My new bottle baby! He's about 3 days or so old.  Doesn't eat a lot but his bowels and kidneys are good.  He's drinking about 2 to 4 oz of milk at a time.

What would you name him?


----------



## HankTheTank (Jan 19, 2013)

Cute!


----------



## SheepGirl (Jan 19, 2013)

He's adorable! I'm thinking about eating one of my lambs this year, and I already have a couple names picked out  Rump Roast, Loin Chop, and Rack o' Ribs.

Feel free to steal!


----------



## CrazyCatNChickenLady (Jan 19, 2013)

Daaawweeee!!!     He looks like a Bruno or something! He's adorable.

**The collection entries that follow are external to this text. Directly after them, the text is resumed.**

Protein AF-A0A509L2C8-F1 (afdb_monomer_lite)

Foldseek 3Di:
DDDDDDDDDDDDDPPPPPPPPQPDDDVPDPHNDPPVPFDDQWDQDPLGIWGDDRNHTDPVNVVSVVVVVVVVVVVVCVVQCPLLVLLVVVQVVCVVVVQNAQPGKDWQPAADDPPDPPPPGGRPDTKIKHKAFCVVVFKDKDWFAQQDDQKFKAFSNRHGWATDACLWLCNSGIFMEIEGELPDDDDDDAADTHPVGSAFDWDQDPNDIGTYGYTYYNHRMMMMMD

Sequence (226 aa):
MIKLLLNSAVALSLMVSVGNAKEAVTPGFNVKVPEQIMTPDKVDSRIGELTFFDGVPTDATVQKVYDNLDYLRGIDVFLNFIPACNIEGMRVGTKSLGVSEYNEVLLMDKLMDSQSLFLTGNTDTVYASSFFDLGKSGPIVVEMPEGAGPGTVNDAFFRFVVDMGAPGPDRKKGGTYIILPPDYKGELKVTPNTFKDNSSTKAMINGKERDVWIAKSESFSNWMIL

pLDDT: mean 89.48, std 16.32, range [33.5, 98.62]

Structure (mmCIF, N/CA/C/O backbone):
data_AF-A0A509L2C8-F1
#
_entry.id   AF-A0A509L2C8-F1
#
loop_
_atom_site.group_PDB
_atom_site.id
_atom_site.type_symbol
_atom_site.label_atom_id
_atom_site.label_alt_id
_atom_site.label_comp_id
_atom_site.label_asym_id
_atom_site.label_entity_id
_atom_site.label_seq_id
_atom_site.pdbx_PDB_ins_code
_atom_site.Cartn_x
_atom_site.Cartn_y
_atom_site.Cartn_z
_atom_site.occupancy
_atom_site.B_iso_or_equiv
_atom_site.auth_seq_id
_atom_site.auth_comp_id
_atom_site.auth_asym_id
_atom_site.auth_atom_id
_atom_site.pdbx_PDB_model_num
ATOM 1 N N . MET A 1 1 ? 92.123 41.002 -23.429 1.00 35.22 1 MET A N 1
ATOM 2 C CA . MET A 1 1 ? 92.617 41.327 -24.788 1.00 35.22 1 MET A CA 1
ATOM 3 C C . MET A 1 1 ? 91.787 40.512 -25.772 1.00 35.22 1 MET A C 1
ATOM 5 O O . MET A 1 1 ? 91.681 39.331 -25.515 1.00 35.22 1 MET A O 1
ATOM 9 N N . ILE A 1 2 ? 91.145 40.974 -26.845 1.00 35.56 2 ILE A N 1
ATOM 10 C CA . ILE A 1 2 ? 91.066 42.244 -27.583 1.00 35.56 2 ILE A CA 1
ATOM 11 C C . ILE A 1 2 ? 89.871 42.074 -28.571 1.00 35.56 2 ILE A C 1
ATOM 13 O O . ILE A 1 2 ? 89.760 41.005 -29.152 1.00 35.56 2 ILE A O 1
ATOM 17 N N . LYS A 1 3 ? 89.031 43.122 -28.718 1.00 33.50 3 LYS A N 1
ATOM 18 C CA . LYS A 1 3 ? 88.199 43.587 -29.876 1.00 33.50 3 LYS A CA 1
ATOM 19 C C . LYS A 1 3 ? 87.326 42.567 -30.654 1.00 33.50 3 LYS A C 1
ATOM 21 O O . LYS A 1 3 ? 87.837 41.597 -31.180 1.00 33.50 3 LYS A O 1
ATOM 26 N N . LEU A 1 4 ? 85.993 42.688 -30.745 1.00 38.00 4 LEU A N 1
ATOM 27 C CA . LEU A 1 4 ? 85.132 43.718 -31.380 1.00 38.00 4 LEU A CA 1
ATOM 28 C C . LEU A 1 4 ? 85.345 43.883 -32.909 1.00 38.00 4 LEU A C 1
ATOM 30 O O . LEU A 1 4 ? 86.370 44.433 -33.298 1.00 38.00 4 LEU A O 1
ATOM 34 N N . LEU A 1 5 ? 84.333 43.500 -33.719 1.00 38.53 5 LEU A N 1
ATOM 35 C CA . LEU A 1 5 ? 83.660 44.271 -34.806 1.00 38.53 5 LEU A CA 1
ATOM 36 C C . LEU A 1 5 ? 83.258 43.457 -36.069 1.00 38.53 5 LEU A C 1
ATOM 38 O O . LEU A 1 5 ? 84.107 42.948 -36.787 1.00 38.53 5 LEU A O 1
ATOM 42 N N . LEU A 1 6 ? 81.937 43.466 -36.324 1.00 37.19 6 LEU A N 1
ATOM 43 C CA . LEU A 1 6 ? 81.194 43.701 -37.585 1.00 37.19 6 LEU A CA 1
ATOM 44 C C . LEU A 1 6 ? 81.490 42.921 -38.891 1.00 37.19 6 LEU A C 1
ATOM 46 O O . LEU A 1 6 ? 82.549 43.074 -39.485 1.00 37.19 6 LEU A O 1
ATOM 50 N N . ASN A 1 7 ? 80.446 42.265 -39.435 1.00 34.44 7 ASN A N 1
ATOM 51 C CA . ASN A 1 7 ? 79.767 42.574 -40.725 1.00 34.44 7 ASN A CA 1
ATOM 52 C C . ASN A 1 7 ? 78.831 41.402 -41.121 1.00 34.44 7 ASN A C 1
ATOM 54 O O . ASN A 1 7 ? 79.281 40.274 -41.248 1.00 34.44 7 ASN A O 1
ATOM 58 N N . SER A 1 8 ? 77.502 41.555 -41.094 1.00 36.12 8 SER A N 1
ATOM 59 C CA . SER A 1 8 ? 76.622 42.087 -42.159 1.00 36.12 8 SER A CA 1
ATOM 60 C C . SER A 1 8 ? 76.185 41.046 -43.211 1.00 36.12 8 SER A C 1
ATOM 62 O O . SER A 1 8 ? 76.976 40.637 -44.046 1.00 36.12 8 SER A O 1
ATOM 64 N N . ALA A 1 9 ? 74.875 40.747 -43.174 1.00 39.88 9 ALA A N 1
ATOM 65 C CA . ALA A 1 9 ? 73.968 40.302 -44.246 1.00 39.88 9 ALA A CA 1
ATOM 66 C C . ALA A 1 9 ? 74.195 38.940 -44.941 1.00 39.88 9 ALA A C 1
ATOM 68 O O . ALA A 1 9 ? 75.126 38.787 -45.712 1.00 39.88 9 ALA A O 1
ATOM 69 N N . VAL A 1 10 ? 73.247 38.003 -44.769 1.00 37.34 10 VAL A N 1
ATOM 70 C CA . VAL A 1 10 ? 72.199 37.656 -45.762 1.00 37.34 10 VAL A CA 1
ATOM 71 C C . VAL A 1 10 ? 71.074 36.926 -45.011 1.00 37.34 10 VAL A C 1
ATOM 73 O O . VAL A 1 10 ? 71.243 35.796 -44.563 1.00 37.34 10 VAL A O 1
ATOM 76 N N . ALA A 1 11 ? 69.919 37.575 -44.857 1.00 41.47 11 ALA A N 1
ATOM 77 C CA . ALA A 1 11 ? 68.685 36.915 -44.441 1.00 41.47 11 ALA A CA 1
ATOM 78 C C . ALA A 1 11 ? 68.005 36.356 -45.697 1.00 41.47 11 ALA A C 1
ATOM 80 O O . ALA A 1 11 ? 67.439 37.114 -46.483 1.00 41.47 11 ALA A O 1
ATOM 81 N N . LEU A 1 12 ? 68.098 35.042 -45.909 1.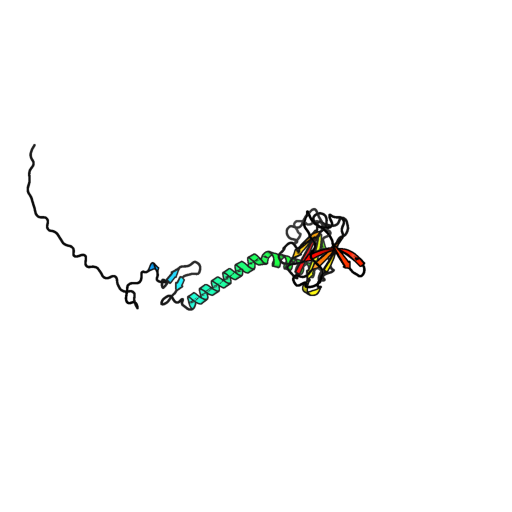00 42.12 12 LEU A N 1
ATOM 82 C CA . LEU A 1 12 ? 67.350 34.353 -46.955 1.00 42.12 12 LEU A CA 1
ATOM 83 C C . LEU A 1 12 ? 65.985 33.961 -46.376 1.00 42.12 12 LEU A C 1
ATOM 85 O O . LEU A 1 12 ? 65.860 33.012 -45.603 1.00 42.12 12 LEU A O 1
ATOM 89 N N . SER A 1 13 ? 64.967 34.746 -46.705 1.00 44.91 13 SER A N 1
ATOM 90 C CA . SER A 1 13 ? 63.571 34.489 -46.372 1.00 44.91 13 SER A CA 1
ATOM 91 C C . SER A 1 13 ? 63.067 33.246 -47.112 1.00 44.91 13 SER A C 1
ATOM 93 O O . SER A 1 13 ? 62.624 33.317 -48.256 1.00 44.91 13 SER A O 1
ATOM 95 N N . LEU A 1 14 ? 63.101 32.095 -46.439 1.00 42.34 14 LEU A N 1
ATOM 96 C CA . LEU A 1 14 ? 62.303 30.925 -46.801 1.00 42.34 14 LEU A CA 1
ATOM 97 C C . LEU A 1 14 ? 60.828 31.253 -46.536 1.00 42.34 14 LEU A C 1
ATOM 99 O O . LEU A 1 14 ? 60.317 31.066 -45.433 1.00 42.34 14 LEU A O 1
ATOM 103 N N . MET A 1 15 ? 60.142 31.771 -47.555 1.00 44.94 15 MET A N 1
ATOM 104 C CA . MET A 1 15 ? 58.684 31.732 -47.608 1.00 44.94 15 MET A CA 1
ATOM 105 C C . MET A 1 15 ? 58.263 30.265 -47.697 1.00 44.94 15 MET A C 1
ATOM 107 O O . MET A 1 15 ? 58.205 29.683 -48.778 1.00 44.94 15 MET A O 1
ATOM 111 N N . VAL A 1 16 ? 57.979 29.655 -46.547 1.00 49.94 16 VAL A N 1
ATOM 112 C CA . VAL A 1 16 ? 57.173 28.438 -46.504 1.00 49.94 16 VAL A CA 1
ATOM 113 C C . VAL A 1 16 ? 55.779 28.859 -46.944 1.00 49.94 16 VAL A C 1
ATOM 115 O O . VAL A 1 16 ? 55.049 29.521 -46.208 1.00 49.94 16 VAL A O 1
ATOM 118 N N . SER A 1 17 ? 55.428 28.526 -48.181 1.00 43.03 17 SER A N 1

Except I couldn't name sonething that was destined for the freezer.


----------



## BrownSheep (Jan 19, 2013)

He looks like a Rufus.... Oddly I use to name all my wethers with actual names. We have too many now so that get name by how they look ( squinty, spot, mables wether.)


----------



## CrazyCatNChickenLady (Jan 19, 2013)

SheepGirl said:
			
		

> He's adorable! I'm thinking about eating one of my lambs this year, and I already have a couple names picked out  Rump Roast, Loin Chop, and Rack o' Ribs.
> 
> Feel free to steal!


Lol. I had a rabbit named Stew-y! We didn't eat him though, he was a pet!


----------



## alsea1 (Jan 19, 2013)

Very nice looking goat


----------



## Back to Nature (Jan 20, 2013)

I don't have a name suggestion. I just want to say he's very cute.


----------



## goodolboy (Jan 21, 2013)

Nice pics. My vote is "Phil", you know, "Phil the freezer".


----------



## Straw Hat Kikos (Jan 21, 2013)

goodolboy said:
			
		

> Nice pics. My vote is "Phil", you know, "Phil the freezer".


haha


----------



## Stubbornhillfarm (Jan 21, 2013)

His head looks like an "Oreo" to me.  He is super cute! Congratulations.


----------